Estudos psiquiátricos mostram uma alta incidência de depressão em mães que perderam uma gestação, abortamento, tanto voluntário quanto espontâneo. Os estudos mostram que quando essas mães que tiveram a gestação interrompida se deprimem, futuras gestações também estão sob maior risco psiquiátrico, sobretudo para transtornos ansiosos, depressivos, mas também psicóticos.
São bem conhecidos os casos de infanticídio, mariticídio, que é quando a puérpera (mulher que deu à luz recentemente) mata o filho ou o marido, em acessos de loucura depressiva ou confusa, quadro chamado na literatura médica de “psicose puerperal” .
Alterações hormonais (p.ex., queda abrupta de estrogênios/progestágenos/oxitocina) podem produzir psicoses, depressões, obsessões, fobias, ansiedades, na mulher puérpera, sobretudo naquelas que já tinham uma predisposição genética para transtornos afetivos ou outras doenças psiquiátricas.

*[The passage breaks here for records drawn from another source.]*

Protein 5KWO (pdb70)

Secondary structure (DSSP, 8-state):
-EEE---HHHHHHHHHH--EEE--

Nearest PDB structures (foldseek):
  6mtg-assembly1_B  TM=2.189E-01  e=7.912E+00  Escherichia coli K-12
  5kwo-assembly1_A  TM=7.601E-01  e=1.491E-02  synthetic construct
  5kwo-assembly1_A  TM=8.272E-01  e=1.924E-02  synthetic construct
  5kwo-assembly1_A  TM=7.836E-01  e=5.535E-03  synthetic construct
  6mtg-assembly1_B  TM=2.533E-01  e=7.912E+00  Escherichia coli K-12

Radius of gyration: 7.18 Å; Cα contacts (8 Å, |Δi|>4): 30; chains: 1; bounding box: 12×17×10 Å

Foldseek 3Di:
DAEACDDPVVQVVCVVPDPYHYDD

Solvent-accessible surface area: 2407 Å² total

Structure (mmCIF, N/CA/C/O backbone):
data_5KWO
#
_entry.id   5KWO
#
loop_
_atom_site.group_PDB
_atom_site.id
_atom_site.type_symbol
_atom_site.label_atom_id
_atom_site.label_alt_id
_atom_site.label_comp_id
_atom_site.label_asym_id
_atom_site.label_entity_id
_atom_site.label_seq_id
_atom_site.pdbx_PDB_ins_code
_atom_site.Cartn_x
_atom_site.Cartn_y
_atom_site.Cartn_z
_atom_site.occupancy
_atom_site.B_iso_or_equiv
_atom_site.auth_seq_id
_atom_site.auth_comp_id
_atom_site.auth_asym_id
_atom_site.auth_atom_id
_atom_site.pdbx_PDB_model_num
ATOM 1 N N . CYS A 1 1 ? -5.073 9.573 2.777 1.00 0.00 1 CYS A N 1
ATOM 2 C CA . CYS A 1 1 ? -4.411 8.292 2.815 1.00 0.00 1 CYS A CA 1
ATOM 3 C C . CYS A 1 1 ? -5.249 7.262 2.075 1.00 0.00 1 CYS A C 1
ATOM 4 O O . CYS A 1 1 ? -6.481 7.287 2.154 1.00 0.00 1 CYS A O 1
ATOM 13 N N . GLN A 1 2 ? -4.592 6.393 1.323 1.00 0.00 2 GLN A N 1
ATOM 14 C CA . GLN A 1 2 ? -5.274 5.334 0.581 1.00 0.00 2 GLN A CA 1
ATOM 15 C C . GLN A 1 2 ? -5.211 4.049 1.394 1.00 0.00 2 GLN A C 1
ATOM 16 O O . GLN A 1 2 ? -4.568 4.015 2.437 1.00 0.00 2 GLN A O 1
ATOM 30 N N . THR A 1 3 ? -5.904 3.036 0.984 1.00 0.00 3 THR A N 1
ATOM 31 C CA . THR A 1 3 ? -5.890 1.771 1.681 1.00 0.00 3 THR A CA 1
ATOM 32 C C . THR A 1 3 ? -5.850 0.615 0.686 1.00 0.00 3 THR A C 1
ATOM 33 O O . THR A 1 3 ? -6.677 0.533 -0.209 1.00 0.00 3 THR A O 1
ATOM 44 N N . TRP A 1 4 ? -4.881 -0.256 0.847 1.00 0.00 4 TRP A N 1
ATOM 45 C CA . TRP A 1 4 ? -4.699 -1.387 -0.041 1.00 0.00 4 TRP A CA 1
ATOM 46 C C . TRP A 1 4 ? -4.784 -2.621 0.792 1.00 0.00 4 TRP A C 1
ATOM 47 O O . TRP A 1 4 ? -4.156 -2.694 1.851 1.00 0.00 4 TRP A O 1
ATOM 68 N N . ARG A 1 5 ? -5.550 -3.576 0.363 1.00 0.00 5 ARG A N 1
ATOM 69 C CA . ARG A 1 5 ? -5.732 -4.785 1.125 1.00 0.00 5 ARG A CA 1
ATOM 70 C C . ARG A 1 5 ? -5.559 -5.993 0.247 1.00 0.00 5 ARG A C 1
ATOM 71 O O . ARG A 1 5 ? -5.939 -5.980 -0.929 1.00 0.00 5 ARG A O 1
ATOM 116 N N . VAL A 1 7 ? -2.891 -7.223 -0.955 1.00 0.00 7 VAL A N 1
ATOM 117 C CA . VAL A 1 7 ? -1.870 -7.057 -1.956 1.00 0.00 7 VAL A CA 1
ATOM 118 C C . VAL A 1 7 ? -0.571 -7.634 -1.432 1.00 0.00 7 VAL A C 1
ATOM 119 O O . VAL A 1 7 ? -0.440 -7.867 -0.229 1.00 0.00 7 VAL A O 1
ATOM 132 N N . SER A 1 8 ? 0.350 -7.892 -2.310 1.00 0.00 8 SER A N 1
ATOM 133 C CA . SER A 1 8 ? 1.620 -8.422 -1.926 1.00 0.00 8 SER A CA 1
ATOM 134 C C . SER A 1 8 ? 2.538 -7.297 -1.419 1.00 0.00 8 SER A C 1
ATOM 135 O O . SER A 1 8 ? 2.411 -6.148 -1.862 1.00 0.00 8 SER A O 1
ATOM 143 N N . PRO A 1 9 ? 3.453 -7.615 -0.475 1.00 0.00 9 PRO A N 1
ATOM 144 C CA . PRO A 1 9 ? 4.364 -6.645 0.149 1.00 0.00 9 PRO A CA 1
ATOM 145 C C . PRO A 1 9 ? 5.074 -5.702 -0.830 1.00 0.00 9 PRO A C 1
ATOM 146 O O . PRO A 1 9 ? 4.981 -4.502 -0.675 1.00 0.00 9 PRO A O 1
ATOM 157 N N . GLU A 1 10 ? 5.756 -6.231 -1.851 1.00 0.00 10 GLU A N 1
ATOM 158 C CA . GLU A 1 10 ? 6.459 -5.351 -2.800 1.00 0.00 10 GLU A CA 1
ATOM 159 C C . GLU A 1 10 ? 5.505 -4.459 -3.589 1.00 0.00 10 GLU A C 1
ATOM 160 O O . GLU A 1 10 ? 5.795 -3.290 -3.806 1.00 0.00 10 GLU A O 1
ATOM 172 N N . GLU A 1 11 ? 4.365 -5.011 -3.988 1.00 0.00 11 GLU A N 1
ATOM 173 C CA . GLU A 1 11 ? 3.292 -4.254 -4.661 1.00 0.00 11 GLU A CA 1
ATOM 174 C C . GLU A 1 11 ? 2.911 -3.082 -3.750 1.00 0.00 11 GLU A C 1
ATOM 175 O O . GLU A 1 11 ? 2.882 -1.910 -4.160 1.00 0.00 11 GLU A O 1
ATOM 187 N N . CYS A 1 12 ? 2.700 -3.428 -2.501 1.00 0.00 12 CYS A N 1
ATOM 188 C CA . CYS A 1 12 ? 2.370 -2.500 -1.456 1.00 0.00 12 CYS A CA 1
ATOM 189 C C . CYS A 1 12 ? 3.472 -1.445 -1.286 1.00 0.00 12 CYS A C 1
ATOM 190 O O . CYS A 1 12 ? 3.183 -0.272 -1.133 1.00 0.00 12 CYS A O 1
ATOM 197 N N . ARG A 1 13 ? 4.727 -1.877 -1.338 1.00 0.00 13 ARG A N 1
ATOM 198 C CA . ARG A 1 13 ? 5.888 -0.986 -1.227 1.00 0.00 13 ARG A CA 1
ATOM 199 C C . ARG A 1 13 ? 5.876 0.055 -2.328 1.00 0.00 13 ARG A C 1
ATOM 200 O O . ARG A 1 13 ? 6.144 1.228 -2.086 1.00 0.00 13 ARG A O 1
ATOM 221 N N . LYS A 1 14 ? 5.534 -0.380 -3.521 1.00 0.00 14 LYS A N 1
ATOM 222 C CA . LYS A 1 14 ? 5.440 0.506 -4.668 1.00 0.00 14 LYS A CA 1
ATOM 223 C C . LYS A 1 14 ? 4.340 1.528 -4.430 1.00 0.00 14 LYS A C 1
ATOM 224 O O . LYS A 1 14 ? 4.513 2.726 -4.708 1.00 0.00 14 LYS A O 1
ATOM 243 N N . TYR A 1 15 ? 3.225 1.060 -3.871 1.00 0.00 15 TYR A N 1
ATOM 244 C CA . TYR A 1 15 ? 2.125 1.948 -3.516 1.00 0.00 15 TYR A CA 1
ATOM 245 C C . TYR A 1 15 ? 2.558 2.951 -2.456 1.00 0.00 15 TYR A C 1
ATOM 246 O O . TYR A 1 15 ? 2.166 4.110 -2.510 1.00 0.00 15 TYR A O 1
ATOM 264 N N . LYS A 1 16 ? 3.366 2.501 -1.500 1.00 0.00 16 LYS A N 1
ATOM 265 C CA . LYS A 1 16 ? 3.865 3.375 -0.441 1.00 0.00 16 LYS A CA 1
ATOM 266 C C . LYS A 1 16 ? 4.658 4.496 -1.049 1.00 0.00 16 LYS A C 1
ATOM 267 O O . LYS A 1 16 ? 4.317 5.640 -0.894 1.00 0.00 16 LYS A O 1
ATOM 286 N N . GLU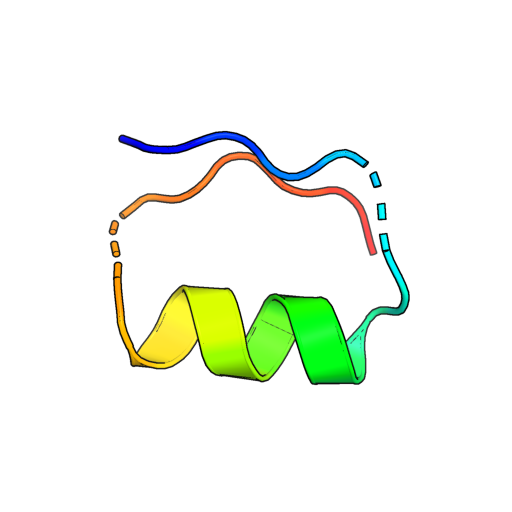 A 1 17 ? 5.673 4.140 -1.804 1.00 0.00 17 GLU A N 1
ATOM 287 C CA . GLU A 1 17 ? 6.582 5.114 -2.376 1.00 0.00 17 GLU A CA 1
ATOM 288 C C . GLU A 1 17 ? 5.871 6.086 -3.313 1.00 0.00 17 GLU A C 1
ATOM 289 O O . GLU A 1 17 ? 6.178 7.285 -3.327 1.00 0.00 17 GLU A O 1
ATOM 301 N N . GLU A 1 18 ? 4.910 5.585 -4.058 1.00 0.00 18 GLU A N 1
ATOM 302 C CA . GLU A 1 18 ? 4.201 6.396 -5.023 1.00 0.00 18 GLU A CA 1
ATOM 303 C C . GLU A 1 18 ? 3.092 7.272 -4.395 1.00 0.00 18 GLU A C 1
ATOM 304 O O . GLU A 1 18 ? 2.882 8.415 -4.825 1.00 0.00 18 GLU A O 1
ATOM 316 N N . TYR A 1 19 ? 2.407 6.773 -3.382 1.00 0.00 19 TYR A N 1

Muitas vezes tais transtornos assumem a forma de uma “psicose sem delírio/alucinação”, coisa que pode confundir o leigo, como nesse caso de Nerópolis (“ela não é doente mental, planejou, escondeu, dissimulou, portanto é uma criminosa pura, pura maldade”). Em tais casos ocorrem alterações neuroquímicas cerebrais, p.ex., aumento de dopamina, diminuição de opióides e do firing do tipo sigma, que levam à um tipo de depressão obsessiva, ou seja, uma espécie de “idéia fixa”, um comportamento onde a pessoa só pensa naquilo e pensa que “sem aquilo jamais será feliz”.

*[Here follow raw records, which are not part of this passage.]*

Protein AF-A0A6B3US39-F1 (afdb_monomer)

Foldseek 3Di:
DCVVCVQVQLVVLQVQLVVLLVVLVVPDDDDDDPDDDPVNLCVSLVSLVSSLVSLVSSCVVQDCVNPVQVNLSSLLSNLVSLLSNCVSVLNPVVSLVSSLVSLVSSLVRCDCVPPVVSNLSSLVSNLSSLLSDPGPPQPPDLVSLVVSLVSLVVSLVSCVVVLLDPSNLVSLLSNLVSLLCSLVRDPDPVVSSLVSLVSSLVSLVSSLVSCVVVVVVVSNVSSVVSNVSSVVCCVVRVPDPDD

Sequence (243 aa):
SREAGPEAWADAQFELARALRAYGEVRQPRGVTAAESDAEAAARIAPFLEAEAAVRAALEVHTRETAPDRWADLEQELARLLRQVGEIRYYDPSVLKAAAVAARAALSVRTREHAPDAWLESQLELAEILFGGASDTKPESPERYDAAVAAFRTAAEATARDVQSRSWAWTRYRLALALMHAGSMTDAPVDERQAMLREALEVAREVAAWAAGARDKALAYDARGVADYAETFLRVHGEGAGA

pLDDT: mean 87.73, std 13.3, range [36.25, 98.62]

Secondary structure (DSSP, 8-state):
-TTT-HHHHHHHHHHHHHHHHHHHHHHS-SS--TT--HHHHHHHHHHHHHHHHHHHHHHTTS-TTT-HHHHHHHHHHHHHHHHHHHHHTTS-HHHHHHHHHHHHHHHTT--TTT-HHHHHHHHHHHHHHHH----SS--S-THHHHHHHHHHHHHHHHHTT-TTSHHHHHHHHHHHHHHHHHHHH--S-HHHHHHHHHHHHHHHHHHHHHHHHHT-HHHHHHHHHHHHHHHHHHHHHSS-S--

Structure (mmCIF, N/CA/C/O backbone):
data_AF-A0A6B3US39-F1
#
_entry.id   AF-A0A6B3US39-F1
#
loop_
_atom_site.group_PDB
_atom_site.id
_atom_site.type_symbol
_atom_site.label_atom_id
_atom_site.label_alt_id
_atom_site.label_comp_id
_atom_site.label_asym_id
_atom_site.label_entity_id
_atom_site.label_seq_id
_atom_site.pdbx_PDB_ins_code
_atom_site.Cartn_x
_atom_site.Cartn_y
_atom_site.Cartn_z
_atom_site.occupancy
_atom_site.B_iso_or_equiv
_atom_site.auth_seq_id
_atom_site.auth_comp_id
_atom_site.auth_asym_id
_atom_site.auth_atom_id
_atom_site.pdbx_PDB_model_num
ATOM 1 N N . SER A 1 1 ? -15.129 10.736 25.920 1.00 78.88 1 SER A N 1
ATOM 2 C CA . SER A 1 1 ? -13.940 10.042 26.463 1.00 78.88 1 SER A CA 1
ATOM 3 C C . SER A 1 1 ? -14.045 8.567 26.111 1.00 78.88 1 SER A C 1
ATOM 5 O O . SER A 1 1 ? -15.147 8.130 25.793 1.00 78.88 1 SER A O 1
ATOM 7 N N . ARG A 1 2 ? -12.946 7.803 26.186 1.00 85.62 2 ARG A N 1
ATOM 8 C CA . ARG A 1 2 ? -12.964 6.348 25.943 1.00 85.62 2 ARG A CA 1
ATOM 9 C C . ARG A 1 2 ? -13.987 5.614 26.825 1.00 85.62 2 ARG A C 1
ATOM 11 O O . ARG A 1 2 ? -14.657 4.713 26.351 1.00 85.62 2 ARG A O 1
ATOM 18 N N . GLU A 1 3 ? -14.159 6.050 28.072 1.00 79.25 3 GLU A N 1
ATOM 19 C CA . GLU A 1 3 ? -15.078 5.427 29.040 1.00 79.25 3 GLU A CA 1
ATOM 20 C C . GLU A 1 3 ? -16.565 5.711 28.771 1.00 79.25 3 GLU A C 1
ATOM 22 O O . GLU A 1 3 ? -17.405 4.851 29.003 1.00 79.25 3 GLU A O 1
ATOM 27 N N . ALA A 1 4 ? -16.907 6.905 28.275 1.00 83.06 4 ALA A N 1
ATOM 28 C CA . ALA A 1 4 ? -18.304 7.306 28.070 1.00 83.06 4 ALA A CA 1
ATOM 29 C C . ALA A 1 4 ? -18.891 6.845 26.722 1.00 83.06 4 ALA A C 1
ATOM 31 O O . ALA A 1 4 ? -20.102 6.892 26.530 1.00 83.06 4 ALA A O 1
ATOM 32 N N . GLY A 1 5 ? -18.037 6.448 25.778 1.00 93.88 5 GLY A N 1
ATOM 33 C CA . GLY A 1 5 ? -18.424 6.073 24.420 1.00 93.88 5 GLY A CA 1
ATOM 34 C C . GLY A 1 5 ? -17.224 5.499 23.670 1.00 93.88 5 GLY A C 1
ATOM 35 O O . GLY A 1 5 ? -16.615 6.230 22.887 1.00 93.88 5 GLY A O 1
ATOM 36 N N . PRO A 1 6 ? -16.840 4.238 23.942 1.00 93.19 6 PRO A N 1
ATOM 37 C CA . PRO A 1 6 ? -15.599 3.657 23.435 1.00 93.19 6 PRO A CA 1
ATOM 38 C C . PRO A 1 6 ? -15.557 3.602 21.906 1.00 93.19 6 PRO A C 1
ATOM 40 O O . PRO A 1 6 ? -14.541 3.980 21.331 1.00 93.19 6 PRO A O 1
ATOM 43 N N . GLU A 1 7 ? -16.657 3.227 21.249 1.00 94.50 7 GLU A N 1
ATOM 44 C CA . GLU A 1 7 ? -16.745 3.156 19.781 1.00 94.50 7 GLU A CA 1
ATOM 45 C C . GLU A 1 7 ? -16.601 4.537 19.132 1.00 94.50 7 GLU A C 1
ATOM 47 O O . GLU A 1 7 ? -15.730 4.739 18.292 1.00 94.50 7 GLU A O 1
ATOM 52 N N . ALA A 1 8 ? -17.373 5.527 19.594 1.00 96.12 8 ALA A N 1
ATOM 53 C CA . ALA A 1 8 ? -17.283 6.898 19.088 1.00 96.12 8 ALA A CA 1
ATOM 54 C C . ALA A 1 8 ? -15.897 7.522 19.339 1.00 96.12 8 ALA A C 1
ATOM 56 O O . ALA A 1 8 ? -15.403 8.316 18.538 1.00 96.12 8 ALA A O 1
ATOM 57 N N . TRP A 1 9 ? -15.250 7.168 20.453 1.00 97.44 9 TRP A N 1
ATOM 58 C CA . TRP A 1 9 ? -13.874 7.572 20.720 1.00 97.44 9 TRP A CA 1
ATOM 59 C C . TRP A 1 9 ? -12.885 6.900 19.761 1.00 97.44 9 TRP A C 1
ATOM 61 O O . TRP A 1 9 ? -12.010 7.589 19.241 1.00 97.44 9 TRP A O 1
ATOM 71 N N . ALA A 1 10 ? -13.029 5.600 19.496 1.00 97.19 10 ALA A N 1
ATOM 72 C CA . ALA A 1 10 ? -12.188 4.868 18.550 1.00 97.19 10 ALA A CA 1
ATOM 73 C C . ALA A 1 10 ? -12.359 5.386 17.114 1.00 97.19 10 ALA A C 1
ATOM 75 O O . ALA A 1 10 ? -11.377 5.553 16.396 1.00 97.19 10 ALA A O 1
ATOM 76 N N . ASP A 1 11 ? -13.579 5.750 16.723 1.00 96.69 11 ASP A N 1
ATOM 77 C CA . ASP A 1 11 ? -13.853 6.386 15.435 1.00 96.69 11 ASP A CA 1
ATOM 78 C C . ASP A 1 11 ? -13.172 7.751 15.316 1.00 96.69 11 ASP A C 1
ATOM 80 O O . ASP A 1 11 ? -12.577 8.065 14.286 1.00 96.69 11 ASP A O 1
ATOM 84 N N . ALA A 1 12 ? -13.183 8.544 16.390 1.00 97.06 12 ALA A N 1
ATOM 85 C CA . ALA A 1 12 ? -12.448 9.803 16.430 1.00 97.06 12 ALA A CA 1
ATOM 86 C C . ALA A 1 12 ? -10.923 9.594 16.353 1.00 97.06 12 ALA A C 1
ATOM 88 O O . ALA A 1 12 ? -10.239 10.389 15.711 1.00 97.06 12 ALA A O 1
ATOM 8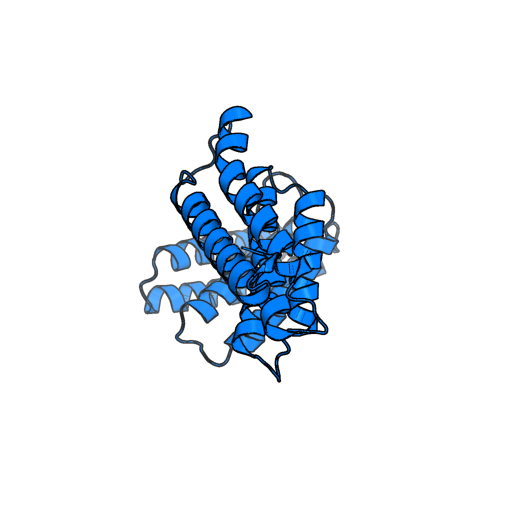9 N N . GLN A 1 13 ? -10.384 8.531 16.969 1.00 98.06 13 GLN A N 1
ATOM 90 C CA . GLN A 1 13 ? -8.970 8.163 16.817 1.00 98.06 13 GLN A CA 1
ATOM 91 C C . GLN A 1 13 ? -8.640 7.772 15.373 1.00 98.06 13 GLN A C 1
ATOM 93 O O . GLN A 1 13 ? -7.597 8.166 14.855 1.00 98.06 13 GLN A O 1
ATOM 98 N N . PHE A 1 14 ? -9.536 7.052 14.696 1.00 97.69 14 PHE A N 1
ATOM 99 C CA . PHE A 1 14 ? -9.332 6.684 13.299 1.00 97.69 14 PHE A CA 1
ATOM 100 C C . PHE A 1 14 ? -9.281 7.910 12.379 1.00 97.69 14 PHE A C 1
ATOM 102 O O . PHE A 1 14 ? -8.365 8.045 11.568 1.00 97.69 14 PHE A O 1
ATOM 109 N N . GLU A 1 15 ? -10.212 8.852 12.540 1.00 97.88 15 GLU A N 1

Porém nem todas pessoas com esse tipo de pensamento doentio cometem esse tipo de crime. Isso acontece porque têm uma formação familiar/religiosa/moral adequada ou então porque têm um lobo frontal (região cerebral) que funciona bem – é a região que controla o comportamento moral. Muitas mães que têm tendência para transtornos afetivos (aquelas sob maior risco para psicoses puerperais) também têm alterações nesta região cerebral e estas alterações diminuem os sentimentos morais. Acresce-se a isso o fato de que, em algumas formas depressivas, há um tipo de aplainamento afetivo, um tipo de “sentimento de falta de sentimento”, a pessoa torna-se “fria”, ou apenas concernida com os próprios pensamentos negros e obsessivos. Essas alterações não tornam a pessoa completamente “louca”, completamente psicótica, ou seja, elas sabem o ilícito do ato criminoso que estão perpetrando, tentam planejá-lo ou escondê-lo.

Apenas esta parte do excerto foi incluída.